▸ Items from a data source:
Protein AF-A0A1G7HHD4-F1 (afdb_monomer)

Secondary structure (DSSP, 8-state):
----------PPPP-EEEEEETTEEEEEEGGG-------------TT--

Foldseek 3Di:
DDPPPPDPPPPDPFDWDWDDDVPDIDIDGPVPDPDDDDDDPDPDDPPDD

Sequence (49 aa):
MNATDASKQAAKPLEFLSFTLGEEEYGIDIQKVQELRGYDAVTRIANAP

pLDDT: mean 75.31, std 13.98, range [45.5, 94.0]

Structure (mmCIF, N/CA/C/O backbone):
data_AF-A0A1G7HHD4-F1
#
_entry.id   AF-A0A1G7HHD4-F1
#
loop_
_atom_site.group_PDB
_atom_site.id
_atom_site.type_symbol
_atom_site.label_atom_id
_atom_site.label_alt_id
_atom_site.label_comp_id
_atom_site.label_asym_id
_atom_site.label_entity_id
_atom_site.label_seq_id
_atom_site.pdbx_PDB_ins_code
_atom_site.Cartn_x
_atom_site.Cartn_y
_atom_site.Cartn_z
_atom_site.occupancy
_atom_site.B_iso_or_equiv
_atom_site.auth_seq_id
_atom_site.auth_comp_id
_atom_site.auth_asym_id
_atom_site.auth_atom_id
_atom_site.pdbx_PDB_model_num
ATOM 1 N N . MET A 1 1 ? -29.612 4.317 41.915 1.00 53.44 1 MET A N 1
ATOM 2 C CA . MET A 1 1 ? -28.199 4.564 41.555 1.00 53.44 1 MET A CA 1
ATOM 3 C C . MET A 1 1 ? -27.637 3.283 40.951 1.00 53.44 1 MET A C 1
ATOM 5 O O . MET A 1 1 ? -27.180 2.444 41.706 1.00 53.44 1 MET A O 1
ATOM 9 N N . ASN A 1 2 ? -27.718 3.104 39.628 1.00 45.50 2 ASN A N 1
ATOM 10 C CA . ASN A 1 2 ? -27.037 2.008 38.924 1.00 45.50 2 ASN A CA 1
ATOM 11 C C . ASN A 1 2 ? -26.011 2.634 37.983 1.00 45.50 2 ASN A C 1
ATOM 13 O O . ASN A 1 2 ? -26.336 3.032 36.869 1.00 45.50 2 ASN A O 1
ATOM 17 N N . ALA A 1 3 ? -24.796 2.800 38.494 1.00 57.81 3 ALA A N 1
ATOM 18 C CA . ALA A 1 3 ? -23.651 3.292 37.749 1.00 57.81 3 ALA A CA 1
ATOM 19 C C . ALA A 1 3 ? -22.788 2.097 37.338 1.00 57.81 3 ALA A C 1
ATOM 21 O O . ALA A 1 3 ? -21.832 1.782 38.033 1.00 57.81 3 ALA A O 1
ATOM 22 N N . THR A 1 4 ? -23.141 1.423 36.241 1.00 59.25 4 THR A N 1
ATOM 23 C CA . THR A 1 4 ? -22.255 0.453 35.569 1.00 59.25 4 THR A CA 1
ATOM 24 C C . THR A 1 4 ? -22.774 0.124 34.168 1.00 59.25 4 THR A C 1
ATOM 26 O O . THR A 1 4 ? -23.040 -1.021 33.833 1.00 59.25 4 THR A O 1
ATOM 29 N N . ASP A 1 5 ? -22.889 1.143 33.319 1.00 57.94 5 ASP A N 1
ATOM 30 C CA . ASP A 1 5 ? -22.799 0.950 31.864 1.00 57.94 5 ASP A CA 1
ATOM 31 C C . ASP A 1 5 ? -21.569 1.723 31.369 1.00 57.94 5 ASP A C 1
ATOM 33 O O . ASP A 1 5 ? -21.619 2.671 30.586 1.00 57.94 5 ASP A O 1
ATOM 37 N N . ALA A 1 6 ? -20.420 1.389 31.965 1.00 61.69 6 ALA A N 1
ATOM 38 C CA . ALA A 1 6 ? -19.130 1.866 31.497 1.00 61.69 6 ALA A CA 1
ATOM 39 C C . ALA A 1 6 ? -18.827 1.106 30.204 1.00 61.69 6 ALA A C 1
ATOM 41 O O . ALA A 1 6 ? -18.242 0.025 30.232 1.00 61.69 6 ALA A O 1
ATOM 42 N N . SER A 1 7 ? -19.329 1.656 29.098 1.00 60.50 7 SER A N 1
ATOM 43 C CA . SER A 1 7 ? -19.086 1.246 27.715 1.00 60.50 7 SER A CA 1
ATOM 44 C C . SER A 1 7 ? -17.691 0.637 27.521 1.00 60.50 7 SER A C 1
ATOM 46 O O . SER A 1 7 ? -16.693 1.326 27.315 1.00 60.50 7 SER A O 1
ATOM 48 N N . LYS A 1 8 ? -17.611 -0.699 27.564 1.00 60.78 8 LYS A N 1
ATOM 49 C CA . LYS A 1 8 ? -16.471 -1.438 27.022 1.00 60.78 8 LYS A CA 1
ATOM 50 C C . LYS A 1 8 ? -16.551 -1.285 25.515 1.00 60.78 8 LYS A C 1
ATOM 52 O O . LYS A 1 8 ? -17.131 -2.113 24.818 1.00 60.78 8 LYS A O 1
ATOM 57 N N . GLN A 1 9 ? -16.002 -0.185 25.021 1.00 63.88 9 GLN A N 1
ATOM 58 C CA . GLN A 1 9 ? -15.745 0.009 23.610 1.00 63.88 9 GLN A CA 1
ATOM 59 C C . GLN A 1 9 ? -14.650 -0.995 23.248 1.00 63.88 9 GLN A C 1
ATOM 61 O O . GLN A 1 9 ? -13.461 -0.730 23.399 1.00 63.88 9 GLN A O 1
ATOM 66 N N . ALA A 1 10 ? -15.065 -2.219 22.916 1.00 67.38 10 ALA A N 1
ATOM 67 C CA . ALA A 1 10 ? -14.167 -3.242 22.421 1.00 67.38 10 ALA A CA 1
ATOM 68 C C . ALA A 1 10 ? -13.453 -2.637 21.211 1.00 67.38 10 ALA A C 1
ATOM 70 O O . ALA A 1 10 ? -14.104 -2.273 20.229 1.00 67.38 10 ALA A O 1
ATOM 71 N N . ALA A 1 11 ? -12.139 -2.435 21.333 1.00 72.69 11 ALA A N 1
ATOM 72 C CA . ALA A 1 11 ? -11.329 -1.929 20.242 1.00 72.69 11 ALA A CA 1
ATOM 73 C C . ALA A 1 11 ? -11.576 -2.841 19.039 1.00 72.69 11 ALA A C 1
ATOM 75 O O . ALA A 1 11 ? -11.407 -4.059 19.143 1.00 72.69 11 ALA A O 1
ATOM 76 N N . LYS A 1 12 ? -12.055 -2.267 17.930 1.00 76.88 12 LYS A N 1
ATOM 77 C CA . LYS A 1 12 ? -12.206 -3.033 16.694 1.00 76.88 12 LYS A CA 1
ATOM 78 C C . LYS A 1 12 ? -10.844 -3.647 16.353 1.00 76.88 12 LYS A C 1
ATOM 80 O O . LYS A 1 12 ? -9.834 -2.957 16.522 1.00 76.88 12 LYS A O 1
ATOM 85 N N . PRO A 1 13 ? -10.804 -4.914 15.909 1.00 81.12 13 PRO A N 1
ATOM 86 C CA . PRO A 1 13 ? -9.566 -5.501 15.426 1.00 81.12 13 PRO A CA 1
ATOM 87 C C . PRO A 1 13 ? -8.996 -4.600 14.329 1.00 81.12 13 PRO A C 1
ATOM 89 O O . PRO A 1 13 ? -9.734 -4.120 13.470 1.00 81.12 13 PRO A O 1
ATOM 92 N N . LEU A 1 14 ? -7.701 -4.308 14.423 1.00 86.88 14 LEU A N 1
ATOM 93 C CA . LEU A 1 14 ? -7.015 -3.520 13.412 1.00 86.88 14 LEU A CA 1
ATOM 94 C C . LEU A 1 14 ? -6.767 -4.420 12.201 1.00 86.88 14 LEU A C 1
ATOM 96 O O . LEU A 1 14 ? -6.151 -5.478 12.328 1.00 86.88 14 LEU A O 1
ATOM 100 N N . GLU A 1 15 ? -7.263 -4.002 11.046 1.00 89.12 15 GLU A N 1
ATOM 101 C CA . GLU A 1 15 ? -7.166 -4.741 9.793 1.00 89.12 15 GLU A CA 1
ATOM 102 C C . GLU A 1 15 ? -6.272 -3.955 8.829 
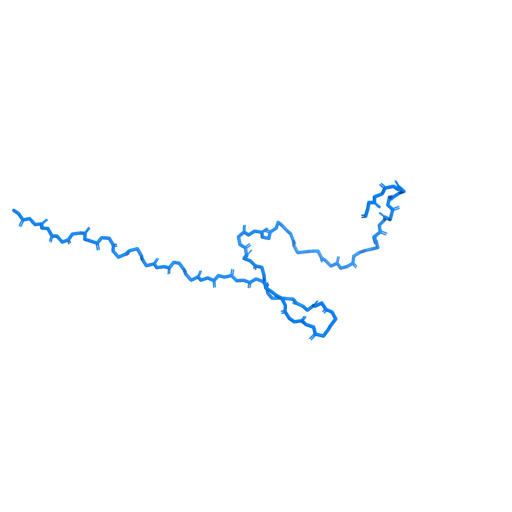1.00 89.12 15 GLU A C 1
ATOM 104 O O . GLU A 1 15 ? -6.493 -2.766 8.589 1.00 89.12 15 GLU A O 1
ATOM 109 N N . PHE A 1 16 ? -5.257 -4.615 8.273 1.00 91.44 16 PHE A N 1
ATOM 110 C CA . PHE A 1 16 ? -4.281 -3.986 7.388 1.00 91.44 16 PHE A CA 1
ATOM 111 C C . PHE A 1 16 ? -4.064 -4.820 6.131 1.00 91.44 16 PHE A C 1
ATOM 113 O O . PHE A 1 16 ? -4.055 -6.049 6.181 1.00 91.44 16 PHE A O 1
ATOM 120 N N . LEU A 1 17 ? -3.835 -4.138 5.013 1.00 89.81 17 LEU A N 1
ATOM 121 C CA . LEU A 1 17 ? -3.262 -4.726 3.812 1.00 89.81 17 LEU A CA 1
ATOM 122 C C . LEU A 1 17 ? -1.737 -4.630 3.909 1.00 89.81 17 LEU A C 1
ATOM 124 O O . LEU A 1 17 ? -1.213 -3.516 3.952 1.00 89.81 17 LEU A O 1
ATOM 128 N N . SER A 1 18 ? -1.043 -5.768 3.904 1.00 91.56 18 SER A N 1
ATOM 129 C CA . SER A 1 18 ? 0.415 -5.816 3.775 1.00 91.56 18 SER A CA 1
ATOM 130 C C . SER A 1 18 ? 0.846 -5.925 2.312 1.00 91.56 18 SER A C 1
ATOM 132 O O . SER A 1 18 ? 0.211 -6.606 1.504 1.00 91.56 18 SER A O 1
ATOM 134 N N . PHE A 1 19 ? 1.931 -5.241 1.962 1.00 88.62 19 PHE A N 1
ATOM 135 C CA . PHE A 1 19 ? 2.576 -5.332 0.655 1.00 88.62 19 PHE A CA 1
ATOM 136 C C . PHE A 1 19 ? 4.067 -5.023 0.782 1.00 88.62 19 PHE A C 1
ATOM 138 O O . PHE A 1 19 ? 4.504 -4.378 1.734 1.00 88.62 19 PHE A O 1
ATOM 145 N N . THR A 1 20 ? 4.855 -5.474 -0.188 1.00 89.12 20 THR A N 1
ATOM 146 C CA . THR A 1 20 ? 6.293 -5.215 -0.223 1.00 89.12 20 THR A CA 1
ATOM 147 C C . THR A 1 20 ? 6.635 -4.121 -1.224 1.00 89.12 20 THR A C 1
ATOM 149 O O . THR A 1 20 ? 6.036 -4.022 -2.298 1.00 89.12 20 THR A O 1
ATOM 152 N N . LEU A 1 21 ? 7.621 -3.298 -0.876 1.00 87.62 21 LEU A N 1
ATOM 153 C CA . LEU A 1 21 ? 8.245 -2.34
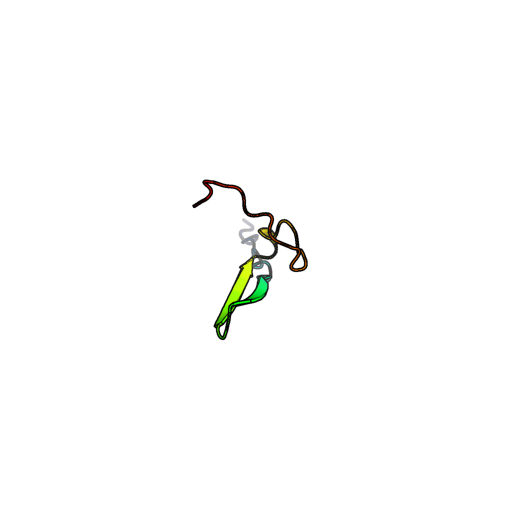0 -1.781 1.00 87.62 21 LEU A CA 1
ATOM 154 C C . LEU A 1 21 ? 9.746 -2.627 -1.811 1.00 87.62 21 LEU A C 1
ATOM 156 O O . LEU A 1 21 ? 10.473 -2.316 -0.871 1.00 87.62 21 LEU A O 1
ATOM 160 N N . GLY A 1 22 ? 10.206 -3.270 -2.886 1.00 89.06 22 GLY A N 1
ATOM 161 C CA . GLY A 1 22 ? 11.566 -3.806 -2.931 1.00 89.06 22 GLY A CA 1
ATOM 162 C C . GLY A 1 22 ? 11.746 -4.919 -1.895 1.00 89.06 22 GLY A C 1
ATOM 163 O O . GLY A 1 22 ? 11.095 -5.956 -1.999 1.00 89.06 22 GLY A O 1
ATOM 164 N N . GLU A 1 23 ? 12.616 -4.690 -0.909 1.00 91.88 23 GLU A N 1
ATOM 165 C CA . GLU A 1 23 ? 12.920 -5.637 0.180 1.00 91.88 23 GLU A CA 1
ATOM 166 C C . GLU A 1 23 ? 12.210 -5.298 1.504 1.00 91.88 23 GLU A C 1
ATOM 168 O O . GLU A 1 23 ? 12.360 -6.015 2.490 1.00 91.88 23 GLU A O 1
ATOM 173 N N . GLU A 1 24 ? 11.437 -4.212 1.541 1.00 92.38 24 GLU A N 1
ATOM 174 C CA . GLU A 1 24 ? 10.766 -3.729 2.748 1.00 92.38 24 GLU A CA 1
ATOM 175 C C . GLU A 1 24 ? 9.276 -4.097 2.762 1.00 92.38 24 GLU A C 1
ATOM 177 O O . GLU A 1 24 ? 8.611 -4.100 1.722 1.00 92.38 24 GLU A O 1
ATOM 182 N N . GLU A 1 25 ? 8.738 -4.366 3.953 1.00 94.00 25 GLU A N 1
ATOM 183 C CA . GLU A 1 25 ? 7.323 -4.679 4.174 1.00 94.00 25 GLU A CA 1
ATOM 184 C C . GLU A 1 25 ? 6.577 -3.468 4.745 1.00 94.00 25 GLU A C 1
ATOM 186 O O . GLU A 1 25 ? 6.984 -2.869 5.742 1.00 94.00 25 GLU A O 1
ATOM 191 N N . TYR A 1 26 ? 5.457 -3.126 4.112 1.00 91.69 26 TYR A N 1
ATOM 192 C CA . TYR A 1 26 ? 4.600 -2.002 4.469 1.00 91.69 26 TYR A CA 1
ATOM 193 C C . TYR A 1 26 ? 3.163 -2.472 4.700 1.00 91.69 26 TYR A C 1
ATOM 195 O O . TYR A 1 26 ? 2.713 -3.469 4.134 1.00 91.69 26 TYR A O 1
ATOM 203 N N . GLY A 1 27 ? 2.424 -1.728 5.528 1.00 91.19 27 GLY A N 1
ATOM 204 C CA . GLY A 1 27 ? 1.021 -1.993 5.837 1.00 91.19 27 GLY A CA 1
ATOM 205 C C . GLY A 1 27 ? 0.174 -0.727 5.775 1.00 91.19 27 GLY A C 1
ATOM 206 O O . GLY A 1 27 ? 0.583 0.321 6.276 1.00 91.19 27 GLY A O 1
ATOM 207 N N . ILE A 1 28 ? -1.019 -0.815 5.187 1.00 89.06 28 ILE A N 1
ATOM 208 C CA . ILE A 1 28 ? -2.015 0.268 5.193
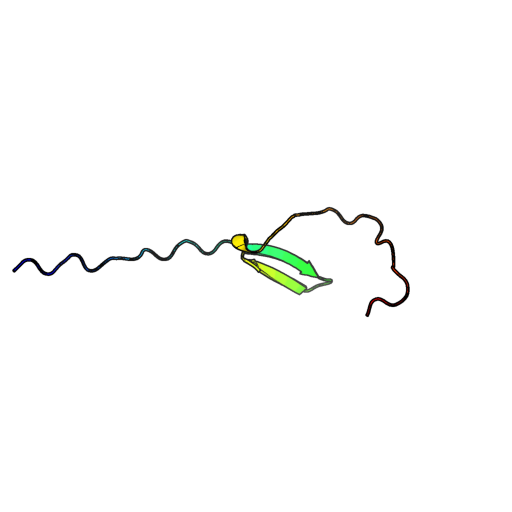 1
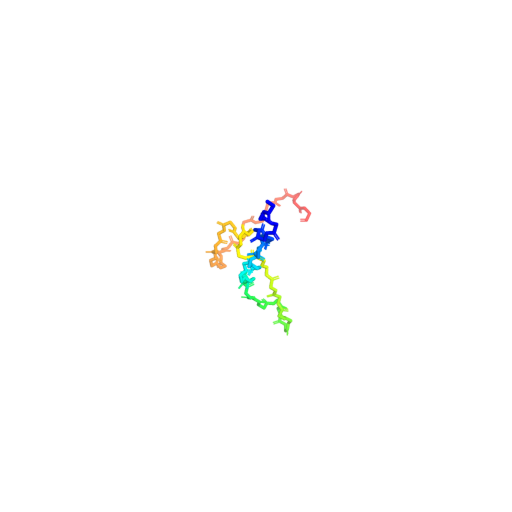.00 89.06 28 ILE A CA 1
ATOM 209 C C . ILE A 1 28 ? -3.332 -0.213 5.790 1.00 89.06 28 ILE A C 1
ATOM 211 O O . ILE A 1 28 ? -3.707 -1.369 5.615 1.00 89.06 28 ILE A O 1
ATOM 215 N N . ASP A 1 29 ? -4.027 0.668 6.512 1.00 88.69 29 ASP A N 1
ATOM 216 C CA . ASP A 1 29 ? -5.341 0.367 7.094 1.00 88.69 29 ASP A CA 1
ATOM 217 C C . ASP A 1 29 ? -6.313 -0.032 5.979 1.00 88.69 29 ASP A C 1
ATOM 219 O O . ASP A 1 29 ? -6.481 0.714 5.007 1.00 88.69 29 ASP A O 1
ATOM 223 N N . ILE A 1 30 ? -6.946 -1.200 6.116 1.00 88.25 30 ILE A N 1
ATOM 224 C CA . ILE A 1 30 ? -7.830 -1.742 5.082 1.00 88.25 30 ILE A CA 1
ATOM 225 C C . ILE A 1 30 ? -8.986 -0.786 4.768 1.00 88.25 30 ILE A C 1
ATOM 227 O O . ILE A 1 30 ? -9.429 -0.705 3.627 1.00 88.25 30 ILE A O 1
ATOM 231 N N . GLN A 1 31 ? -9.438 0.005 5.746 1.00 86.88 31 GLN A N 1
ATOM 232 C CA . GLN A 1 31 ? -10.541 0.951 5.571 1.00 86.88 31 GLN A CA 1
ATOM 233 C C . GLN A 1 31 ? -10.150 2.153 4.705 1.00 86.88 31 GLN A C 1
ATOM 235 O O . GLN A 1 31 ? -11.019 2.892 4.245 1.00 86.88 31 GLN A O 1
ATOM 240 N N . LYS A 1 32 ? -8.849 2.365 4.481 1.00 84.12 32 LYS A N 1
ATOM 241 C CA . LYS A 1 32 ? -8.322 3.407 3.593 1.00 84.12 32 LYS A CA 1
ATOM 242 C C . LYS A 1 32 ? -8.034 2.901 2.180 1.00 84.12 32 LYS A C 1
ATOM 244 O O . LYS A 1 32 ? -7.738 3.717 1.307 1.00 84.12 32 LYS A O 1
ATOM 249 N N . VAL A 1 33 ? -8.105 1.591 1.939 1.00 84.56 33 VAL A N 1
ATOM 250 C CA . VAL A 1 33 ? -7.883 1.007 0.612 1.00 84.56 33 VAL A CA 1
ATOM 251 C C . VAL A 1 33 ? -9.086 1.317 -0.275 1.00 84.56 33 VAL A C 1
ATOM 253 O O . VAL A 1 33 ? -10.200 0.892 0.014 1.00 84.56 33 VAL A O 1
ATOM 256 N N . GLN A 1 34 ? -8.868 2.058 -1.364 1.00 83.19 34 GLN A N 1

...

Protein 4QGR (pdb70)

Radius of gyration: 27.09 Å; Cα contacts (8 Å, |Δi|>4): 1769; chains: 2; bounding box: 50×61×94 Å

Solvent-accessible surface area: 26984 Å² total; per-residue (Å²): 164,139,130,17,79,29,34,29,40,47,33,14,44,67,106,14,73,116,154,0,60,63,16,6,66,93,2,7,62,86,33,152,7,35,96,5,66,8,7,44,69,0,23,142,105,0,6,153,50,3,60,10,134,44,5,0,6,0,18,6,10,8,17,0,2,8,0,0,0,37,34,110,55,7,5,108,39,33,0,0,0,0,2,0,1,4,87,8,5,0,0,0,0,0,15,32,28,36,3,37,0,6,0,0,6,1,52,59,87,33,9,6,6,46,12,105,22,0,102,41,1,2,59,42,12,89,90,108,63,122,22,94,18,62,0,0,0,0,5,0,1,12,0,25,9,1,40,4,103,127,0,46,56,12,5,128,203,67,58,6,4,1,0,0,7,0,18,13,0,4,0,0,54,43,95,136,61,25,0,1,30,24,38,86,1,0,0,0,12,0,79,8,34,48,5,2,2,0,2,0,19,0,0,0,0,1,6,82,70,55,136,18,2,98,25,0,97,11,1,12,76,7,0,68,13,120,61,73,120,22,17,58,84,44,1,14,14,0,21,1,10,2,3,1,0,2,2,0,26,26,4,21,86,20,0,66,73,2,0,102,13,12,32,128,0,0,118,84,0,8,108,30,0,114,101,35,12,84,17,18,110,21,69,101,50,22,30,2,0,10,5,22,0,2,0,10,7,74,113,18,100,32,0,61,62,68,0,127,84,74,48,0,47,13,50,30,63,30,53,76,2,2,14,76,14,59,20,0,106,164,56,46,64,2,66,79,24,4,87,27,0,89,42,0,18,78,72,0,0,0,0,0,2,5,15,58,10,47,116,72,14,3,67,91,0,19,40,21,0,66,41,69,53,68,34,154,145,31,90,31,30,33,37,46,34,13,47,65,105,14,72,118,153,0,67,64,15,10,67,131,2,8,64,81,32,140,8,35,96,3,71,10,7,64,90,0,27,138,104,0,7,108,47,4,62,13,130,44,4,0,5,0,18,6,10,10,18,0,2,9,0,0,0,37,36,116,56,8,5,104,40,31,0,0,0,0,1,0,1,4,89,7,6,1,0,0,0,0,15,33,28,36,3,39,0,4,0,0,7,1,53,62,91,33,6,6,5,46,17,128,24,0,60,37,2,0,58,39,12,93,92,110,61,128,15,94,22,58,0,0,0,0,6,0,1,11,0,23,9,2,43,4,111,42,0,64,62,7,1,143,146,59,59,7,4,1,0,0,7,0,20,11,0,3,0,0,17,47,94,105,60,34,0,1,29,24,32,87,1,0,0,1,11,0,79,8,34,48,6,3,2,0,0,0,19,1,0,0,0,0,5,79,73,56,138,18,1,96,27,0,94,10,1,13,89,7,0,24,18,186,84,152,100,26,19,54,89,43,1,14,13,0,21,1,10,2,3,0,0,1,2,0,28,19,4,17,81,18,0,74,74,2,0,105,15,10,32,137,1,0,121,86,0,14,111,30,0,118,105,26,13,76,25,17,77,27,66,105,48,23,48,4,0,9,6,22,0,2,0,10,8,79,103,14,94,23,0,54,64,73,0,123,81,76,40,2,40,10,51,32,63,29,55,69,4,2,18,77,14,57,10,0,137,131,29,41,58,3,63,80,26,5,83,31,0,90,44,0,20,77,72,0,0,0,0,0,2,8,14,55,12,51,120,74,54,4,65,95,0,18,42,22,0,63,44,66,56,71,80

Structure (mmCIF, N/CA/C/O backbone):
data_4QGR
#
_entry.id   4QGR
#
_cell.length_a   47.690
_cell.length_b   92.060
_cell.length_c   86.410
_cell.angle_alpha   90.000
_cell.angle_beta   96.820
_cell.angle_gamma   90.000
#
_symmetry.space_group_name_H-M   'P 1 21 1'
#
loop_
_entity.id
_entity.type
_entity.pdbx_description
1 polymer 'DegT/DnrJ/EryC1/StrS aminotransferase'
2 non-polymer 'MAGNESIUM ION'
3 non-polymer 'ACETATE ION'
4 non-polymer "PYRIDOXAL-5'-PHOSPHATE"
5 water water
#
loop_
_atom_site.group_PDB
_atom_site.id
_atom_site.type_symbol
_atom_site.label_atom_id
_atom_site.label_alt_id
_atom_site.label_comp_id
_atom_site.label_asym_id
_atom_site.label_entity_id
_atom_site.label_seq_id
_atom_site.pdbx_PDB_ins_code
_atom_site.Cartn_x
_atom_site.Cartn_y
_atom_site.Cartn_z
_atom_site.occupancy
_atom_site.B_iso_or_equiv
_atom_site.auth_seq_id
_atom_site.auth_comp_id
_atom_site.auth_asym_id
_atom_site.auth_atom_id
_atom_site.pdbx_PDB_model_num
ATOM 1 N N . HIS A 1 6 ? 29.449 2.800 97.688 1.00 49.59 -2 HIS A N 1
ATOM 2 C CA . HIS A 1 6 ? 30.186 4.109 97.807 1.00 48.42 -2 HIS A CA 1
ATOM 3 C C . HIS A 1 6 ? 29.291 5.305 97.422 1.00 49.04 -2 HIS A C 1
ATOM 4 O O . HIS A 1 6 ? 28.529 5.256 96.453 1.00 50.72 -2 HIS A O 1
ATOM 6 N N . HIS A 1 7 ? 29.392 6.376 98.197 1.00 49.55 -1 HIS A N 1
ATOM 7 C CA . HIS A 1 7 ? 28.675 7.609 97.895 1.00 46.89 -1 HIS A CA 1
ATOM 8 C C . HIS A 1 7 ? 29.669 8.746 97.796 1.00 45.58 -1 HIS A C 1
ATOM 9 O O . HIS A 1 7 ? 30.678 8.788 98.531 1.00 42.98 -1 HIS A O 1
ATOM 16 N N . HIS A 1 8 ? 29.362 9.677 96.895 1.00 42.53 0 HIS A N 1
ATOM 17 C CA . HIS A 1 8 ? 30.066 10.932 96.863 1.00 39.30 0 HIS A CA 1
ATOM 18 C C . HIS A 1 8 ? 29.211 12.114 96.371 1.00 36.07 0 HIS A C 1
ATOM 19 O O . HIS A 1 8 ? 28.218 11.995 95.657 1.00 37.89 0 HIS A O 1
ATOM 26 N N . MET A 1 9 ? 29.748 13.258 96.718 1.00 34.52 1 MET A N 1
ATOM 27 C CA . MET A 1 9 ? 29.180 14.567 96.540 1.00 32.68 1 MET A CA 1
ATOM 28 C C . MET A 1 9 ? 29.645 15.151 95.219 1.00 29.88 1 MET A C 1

▸ ABOUT THIS TASK: For this task, write out exactly the lines of the entries above, starting at the line with "ATOM 186 O O" and ending at the line with "ATOM 206 O O", both included, and no others.

▸ FINISHED TASK:
ATOM 186 O O . GLU A 1 25 ? 6.984 -2.869 5.742 1.00 94.00 25 GLU A O 1
ATOM 191 N N . TYR A 1 26 ? 5.457 -3.126 4.112 1.00 91.69 26 TYR A N 1
ATOM 192 C CA . TYR A 1 26 ? 4.600 -2.002 4.469 1.00 91.69 26 TYR A CA 1
ATOM 193 C C . TYR A 1 26 ? 3.163 -2.472 4.700 1.00 91.69 26 TYR A C 1
ATOM 195 O O . TYR A 1 26 ? 2.713 -3.469 4.134 1.00 91.69 26 TYR A O 1
ATOM 203 N N . GLY A 1 27 ? 2.424 -1.728 5.528 1.00 91.19 27 GLY A N 1
ATOM 204 C CA . GLY A 1 27 ? 1.021 -1.993 5.837 1.00 91.19 27 GLY A CA 1
ATOM 205 C C . GLY A 1 27 ? 0.174 -0.727 5.775 1.00 91.19 27 GLY A C 1
ATOM 206 O O . GLY A 1 27 ? 0.583 0.321 6.276 1.00 91.19 27 GLY A O 1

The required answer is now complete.